The Tata Safari EV has been spied on public roads for the first time, confirming that road-test validation is underway ahead of a launch expected around the 2026 festive season. It will be Tata's first seven-seater electric SUV and slots in above the Harrier EV in the lineup.

Tata had the runway to define the seven-seat electric SUV in India and let Mahindra take off first.

Exterior styling stays close to the ICE Safari. The test mule retains the squared, flared wheel arches, the existing roof-rail design, and the prominent roof-mounted spoiler. The gently tapering roofline and raked windscreen carry over, suggesting Tata is not redesigning the silhouette for the EV, in line with the approach taken on the Harrier EV.

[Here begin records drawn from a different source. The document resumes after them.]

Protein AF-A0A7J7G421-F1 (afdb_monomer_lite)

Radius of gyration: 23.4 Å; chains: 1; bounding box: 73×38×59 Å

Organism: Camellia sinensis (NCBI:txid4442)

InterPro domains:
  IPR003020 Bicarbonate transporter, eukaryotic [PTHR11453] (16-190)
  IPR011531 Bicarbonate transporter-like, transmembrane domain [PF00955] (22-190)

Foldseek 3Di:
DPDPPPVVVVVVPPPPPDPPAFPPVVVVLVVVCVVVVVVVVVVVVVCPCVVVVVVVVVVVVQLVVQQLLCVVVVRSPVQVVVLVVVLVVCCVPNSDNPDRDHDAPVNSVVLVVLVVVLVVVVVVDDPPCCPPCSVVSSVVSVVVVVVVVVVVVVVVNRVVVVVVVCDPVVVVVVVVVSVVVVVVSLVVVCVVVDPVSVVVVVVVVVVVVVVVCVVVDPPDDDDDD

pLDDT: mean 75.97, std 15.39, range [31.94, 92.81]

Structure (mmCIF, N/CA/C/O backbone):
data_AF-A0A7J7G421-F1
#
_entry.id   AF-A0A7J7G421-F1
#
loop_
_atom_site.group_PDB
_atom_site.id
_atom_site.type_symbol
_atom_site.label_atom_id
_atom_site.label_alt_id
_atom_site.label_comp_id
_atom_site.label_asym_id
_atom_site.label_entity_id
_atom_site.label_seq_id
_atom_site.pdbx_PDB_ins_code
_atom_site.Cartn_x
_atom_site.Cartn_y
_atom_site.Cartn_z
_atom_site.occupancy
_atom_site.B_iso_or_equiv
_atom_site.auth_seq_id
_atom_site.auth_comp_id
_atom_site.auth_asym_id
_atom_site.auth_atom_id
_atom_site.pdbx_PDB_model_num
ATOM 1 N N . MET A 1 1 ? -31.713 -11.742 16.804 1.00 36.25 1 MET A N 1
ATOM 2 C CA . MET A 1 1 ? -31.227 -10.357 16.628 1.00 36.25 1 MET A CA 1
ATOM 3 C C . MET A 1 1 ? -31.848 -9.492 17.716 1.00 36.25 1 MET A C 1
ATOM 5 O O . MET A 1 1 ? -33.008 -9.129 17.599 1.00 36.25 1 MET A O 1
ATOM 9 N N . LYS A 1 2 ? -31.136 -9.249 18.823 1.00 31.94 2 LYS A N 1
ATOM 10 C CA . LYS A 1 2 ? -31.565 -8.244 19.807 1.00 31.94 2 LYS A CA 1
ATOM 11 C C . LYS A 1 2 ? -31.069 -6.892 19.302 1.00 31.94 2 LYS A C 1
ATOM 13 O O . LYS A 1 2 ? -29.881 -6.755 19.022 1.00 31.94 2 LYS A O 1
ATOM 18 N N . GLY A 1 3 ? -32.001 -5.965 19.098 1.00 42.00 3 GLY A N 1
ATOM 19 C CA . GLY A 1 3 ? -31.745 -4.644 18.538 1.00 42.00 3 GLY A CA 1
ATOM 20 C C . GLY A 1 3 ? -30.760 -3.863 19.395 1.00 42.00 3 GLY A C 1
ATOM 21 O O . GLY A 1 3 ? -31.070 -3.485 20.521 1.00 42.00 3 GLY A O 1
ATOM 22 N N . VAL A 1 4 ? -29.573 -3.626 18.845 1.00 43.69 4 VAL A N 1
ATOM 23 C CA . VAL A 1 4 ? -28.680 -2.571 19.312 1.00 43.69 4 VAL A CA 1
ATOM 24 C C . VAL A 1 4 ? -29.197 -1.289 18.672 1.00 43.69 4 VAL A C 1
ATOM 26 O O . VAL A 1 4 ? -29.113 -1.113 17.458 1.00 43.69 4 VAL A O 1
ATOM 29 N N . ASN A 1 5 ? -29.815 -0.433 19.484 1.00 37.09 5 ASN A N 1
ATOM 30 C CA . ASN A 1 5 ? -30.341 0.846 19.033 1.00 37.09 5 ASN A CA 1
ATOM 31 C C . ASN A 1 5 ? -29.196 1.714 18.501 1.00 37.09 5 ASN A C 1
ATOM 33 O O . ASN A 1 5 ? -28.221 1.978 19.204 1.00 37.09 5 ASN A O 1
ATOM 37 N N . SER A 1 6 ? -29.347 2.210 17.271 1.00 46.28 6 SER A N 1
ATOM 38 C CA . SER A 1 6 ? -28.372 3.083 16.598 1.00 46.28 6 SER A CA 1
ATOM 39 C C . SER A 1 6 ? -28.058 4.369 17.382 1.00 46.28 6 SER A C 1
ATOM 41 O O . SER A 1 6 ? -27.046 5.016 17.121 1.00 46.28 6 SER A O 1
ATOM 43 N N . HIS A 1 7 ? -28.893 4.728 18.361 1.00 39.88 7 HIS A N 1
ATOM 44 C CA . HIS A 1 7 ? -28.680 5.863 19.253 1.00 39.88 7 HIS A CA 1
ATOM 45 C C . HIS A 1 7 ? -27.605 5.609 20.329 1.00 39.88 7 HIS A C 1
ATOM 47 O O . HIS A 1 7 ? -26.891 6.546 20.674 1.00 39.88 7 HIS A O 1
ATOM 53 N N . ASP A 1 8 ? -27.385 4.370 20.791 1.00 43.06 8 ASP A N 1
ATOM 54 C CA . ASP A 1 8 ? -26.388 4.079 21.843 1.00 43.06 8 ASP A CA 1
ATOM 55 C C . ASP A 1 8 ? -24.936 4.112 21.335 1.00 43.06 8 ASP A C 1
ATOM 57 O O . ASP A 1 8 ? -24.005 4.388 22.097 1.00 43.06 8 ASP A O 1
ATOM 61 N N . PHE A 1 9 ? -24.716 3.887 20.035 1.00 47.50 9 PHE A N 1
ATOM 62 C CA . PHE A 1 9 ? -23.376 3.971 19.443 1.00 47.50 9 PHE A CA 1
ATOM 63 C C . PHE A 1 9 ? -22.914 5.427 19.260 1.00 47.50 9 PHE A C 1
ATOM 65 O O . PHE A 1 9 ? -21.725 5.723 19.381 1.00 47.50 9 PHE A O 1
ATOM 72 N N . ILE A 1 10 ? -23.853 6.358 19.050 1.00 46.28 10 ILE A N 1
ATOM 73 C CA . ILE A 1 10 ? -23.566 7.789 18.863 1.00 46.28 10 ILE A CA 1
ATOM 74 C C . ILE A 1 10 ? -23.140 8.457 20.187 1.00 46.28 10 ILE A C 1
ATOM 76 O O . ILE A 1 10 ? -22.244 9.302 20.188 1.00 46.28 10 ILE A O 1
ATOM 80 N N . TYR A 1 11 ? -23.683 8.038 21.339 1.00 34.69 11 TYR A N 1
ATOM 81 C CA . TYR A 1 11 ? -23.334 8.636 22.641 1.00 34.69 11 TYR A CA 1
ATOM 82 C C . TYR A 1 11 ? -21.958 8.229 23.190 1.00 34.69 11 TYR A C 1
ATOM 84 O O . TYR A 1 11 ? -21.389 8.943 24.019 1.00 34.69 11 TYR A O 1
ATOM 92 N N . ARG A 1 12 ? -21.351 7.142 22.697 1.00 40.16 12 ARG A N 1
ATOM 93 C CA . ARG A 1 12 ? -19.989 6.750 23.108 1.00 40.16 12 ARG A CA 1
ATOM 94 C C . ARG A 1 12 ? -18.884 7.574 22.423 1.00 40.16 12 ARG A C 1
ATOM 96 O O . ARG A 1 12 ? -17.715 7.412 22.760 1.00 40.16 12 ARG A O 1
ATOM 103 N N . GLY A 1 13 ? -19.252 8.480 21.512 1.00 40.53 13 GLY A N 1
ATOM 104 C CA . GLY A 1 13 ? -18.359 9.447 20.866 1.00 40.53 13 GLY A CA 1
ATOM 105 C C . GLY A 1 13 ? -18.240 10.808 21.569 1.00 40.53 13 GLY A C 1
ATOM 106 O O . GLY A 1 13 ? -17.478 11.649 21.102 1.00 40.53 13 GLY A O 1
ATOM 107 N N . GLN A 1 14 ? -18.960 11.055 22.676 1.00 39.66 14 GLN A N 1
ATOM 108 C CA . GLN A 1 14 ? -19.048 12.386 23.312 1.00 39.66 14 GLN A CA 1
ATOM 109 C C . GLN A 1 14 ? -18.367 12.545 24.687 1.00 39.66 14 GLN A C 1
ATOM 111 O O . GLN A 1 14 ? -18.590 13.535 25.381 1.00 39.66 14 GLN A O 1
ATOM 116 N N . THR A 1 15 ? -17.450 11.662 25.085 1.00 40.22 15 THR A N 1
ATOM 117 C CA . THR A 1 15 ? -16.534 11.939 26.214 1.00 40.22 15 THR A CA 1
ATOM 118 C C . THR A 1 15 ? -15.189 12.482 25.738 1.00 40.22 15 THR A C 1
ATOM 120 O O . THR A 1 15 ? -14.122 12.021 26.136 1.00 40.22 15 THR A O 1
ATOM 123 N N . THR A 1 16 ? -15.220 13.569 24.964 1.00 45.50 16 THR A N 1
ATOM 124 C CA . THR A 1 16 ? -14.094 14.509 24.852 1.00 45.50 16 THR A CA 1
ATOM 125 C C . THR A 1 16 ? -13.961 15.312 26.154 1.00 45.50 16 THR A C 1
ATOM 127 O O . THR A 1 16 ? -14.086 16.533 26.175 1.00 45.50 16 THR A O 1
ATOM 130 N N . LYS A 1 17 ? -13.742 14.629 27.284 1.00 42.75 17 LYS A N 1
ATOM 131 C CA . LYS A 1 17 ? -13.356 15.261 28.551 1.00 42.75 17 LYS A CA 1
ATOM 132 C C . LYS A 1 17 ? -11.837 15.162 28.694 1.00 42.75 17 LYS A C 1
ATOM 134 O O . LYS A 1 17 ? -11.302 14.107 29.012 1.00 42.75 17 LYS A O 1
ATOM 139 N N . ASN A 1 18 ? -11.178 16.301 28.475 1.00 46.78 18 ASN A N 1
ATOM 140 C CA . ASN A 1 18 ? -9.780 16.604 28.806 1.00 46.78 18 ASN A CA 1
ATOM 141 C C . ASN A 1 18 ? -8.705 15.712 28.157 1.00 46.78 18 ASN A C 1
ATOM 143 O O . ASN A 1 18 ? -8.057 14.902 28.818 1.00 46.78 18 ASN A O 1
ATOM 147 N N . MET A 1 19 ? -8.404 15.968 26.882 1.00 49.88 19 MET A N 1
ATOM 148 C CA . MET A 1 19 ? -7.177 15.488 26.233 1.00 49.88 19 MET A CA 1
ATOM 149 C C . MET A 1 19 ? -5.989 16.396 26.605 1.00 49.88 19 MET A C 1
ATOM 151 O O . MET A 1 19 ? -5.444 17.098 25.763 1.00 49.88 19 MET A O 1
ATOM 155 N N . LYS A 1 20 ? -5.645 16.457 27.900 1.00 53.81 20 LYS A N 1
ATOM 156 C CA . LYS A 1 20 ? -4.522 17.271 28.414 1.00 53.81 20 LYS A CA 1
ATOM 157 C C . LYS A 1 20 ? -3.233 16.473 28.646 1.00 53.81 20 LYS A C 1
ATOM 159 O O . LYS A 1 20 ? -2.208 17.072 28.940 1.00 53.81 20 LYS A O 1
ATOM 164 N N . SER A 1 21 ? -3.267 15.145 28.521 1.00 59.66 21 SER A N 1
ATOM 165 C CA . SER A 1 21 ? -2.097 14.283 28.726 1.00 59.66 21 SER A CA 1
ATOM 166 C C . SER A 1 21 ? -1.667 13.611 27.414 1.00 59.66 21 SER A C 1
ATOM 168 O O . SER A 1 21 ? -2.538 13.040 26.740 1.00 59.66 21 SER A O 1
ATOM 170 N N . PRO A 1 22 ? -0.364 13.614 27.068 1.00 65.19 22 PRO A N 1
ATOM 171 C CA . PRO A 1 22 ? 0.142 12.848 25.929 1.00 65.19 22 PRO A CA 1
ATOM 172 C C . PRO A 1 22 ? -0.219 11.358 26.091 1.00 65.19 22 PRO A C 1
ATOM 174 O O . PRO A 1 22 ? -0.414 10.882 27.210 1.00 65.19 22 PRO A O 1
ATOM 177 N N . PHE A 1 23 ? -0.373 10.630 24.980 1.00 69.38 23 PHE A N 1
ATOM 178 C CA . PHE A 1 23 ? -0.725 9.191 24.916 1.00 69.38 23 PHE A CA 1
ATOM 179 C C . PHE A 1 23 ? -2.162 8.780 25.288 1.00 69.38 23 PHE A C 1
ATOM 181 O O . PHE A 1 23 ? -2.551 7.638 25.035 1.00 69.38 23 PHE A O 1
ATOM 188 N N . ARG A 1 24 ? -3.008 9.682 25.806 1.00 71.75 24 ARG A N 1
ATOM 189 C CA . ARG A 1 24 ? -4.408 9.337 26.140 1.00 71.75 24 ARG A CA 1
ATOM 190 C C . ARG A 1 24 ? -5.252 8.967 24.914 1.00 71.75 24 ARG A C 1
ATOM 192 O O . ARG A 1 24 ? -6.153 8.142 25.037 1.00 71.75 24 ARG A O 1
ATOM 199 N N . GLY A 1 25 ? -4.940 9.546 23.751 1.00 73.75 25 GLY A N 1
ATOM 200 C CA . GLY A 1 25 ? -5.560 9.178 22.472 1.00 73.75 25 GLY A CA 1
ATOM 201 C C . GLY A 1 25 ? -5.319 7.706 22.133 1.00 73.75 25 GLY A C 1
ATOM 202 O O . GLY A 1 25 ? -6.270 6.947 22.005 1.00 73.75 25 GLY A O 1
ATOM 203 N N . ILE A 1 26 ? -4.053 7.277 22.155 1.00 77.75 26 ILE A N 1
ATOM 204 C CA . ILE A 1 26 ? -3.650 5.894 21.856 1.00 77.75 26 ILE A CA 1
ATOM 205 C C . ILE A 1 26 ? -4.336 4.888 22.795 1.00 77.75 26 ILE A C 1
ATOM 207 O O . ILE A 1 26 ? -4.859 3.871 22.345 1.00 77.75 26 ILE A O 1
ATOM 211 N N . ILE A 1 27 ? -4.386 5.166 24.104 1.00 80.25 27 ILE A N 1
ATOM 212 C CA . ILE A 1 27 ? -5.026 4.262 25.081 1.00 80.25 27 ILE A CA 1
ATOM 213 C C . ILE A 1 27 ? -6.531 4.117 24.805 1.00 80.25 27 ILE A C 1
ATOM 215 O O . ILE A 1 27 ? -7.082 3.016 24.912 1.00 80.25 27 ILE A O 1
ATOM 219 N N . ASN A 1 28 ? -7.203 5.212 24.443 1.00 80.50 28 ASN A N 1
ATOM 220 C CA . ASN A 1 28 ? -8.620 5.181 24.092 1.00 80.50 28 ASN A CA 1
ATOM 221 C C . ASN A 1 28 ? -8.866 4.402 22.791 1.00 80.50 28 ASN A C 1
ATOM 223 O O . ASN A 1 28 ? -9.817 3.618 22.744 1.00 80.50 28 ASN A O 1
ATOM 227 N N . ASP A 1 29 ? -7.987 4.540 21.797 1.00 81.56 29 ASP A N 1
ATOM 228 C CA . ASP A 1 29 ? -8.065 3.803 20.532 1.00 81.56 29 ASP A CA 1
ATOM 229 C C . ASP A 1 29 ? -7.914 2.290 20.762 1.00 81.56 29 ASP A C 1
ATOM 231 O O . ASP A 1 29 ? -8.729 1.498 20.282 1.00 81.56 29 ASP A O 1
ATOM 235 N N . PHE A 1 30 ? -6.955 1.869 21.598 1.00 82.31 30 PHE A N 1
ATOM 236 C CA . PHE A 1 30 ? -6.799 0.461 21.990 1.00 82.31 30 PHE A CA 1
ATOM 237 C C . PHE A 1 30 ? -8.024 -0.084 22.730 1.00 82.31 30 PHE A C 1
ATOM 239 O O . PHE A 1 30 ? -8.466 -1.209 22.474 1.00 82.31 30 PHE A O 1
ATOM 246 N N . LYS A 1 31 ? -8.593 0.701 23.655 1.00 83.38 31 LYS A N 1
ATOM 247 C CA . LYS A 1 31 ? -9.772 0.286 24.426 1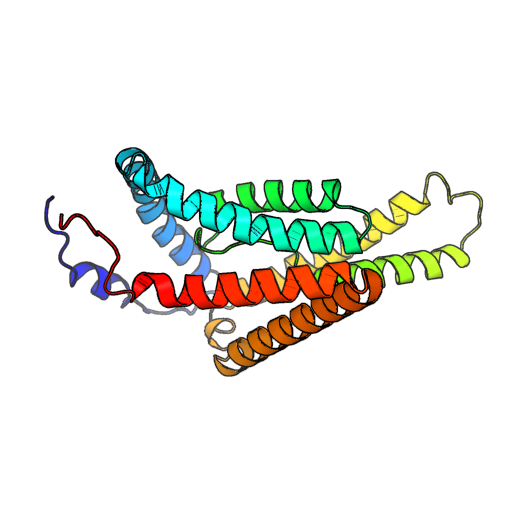.00 83.38 31 LYS A CA 1
ATOM 248 C C . LYS A 1 31 ? -11.011 0.159 23.539 1.00 83.38 31 LYS A C 1
ATOM 250 O O . LYS A 1 31 ? -11.778 -0.785 23.725 1.00 83.38 31 LYS A O 1
ATOM 255 N N . GLY A 1 32 ? -11.191 1.071 22.584 1.00 80.12 32 GLY A N 1
ATOM 256 C CA . GLY A 1 32 ? -12.241 0.990 21.570 1.00 80.12 32 GLY A CA 1
ATOM 257 C C . GLY A 1 32 ? -12.075 -0.248 20.691 1.00 80.12 32 GLY A C 1
ATOM 258 O O . GLY A 1 32 ? -13.005 -1.047 20.576 1.00 80.12 32 GLY A O 1
ATOM 259 N N . LYS A 1 33 ? -10.860 -0.474 20.171 1.00 81.81 33 LYS A N 1
ATOM 260 C CA . LYS A 1 33 ? -10.554 -1.619 19.306 1.00 81.81 33 LYS A CA 1
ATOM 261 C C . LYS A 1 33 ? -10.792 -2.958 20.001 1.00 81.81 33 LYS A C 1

The Safari EV will rival the Mahindra XEV 9S, which has emerged as Mahindra's best-selling electric SUV, outselling both the BE 6 and the XEV 9. That sales mix is the key data point here: it confirms Indian EV buyers in the premium segment want three rows, not just two. Tata currently leads the overall EV market in India, but missed the first-mover advantage on the seven-seat electric SUV. After the Safari EV and the upcoming Sierra EV reach showrooms, only the Altroz will remain to be electrified in Tata's passenger car portfolio, completing one of the broadest EV ranges from any mainstream Indian manufacturer.

The Car Jury verdict

Tata had the runway to launch India's first proper three-row electric SUV and didn't take it. The Harrier EV arrived first, the Safari EV didn't, and Mahindra walked through the open door with the XEV 9S. That order matters: families who wanted seven seats and a battery have already signed cheques, and the XEV 9S is now outselling the BE 6 in Mahindra's own showrooms.

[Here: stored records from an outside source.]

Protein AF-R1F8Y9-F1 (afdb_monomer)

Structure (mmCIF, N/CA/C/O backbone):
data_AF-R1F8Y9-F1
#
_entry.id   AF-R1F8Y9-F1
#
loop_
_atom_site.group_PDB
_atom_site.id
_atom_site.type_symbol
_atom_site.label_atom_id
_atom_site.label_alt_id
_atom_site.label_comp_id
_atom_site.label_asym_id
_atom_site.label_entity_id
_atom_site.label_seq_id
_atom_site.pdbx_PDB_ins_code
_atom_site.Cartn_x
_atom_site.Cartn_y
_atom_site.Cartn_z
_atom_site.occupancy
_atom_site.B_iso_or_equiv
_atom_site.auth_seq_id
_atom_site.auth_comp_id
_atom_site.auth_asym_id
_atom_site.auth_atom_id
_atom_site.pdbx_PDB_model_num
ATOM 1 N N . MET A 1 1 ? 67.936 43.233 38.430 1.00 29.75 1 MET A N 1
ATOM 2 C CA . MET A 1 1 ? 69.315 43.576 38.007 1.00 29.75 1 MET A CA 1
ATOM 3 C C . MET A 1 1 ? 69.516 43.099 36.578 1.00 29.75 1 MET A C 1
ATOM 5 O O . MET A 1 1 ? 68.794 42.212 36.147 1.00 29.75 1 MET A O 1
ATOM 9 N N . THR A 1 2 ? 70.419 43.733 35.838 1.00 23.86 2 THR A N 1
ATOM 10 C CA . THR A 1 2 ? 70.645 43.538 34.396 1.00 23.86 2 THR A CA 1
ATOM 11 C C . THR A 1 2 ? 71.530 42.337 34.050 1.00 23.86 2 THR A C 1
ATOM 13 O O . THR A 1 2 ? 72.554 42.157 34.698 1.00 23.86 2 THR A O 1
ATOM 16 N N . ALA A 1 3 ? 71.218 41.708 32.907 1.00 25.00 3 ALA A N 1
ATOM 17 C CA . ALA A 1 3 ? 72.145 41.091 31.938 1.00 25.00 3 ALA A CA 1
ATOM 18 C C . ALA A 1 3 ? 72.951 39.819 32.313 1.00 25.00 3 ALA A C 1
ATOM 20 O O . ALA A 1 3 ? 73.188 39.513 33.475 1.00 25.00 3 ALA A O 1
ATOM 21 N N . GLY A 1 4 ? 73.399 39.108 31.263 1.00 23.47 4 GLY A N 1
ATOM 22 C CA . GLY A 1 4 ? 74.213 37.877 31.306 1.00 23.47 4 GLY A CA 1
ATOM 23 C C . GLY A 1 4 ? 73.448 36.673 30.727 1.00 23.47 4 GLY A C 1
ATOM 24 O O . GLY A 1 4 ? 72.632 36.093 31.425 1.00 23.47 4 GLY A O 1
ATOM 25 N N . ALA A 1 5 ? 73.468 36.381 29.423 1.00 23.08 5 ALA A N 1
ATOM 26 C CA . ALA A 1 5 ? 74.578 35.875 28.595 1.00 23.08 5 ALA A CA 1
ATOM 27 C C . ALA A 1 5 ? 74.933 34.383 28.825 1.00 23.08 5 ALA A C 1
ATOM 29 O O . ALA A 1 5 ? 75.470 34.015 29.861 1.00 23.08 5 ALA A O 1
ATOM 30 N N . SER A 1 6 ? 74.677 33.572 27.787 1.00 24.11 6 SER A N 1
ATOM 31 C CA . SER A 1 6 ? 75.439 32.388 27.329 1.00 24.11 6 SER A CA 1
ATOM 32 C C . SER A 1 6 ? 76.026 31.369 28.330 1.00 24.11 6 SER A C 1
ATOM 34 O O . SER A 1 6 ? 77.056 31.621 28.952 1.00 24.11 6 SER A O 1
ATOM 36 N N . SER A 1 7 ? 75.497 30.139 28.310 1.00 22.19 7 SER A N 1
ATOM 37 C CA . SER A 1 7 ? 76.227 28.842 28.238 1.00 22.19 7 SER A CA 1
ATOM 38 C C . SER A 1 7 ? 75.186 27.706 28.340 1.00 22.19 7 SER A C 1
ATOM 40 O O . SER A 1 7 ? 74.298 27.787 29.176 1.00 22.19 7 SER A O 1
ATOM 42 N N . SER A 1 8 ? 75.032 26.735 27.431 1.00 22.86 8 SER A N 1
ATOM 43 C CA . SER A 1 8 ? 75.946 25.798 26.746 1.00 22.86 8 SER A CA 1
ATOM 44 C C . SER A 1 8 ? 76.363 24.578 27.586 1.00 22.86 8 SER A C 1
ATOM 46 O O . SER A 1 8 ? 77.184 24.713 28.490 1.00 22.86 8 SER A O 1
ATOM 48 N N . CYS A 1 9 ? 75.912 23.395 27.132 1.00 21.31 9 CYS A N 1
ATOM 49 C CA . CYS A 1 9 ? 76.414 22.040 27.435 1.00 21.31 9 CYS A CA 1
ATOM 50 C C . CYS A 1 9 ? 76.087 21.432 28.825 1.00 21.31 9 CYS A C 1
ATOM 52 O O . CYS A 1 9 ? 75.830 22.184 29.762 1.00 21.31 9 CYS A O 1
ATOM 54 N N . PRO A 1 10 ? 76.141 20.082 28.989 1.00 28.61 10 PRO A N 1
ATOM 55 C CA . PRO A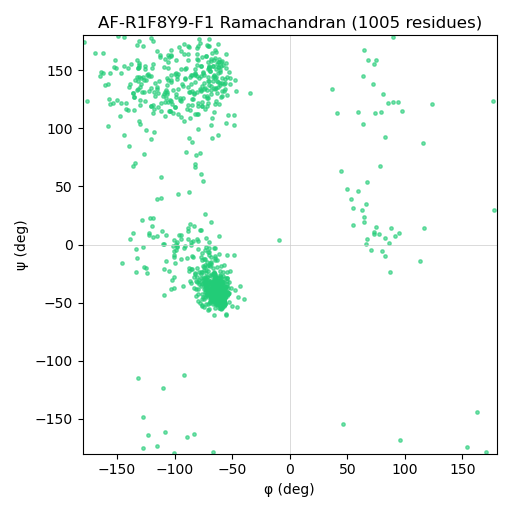 1 10 ? 76.504 19.042 28.006 1.00 28.61 10 PRO A CA 1
ATOM 56 C C . PRO A 1 10 ? 75.494 17.874 27.832 1.00 28.61 10 PRO A C 1
ATOM 58 O O . PRO A 1 10 ? 74.568 17.686 28.617 1.00 28.61 10 PRO A O 1
ATOM 61 N N . CYS A 1 11 ? 75.747 17.052 26.803 1.00 20.98 11 CYS A N 1
ATOM 62 C CA . CYS A 1 11 ? 75.264 15.662 26.653 1.00 20.98 11 CYS A CA 1
ATOM 63 C C . CYS A 1 11 ? 75.825 14.781 27.805 1.00 20.98 11 CYS A C 1
ATOM 65 O O . CYS A 1 11 ? 76.682 15.249 28.552 1.00 20.98 11 CYS A O 1
ATOM 67 N N . ALA A 1 12 ? 75.477 13.517 28.059 1.00 24.45 12 ALA A N 1
ATOM 68 C CA . ALA A 1 12 ? 75.114 12.346 27.241 1.00 24.45 12 ALA A CA 1
ATOM 69 C C . ALA A 1 12 ? 74.784 11.200 28.256 1.00 24.45 12 ALA A C 1
ATOM 71 O O . ALA A 1 12 ? 75.016 11.389 29.450 1.00 24.45 12 ALA A O 1
ATOM 72 N N . ASP A 1 13 ? 74.310 9.984 27.969 1.00 22.47 13 ASP A N 1
ATOM 73 C CA . ASP A 1 13 ? 73.808 9.280 26.777 1.00 22.47 13 ASP A CA 1
ATOM 74 C C . ASP A 1 13 ? 73.021 8.048 27.282 1.00 22.47 13 ASP A C 1
ATOM 76 O O . ASP A 1 13 ? 73.441 7.421 28.256 1.00 22.47 13 ASP A O 1
ATOM 80 N N . VAL A 1 14 ? 71.969 7.616 26.575 1.00 20.80 14 VAL A N 1
ATOM 81 C CA . VAL A 1 14 ? 71.594 6.187 26.479 1.00 20.80 14 VAL A CA 1
ATOM 82 C C . VAL A 1 14 ? 71.112 5.926 25.052 1.00 20.80 14 VAL A C 1
ATOM 84 O O . VAL A 1 14 ? 70.182 6.571 24.576 1.00 20.80 14 VAL A O 1
ATOM 87 N N . ALA A 1 15 ? 71.761 4.989 24.362 1.00 21.73 15 ALA A N 1
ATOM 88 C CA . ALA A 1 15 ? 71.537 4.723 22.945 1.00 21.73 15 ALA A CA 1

The Safari EV still has a real shot, because Tata's EV distribution and service footprint dwarf Mahindra's, and as Biturbo Media notes, "one strong point we always see with Tata is that they build their cars like tanks." But Tata cannot price this like a halo product. The Harrier EV's pricing was punchy; the Safari EV needs to be sharper still, or it becomes the second choice in a segment Tata should have defined.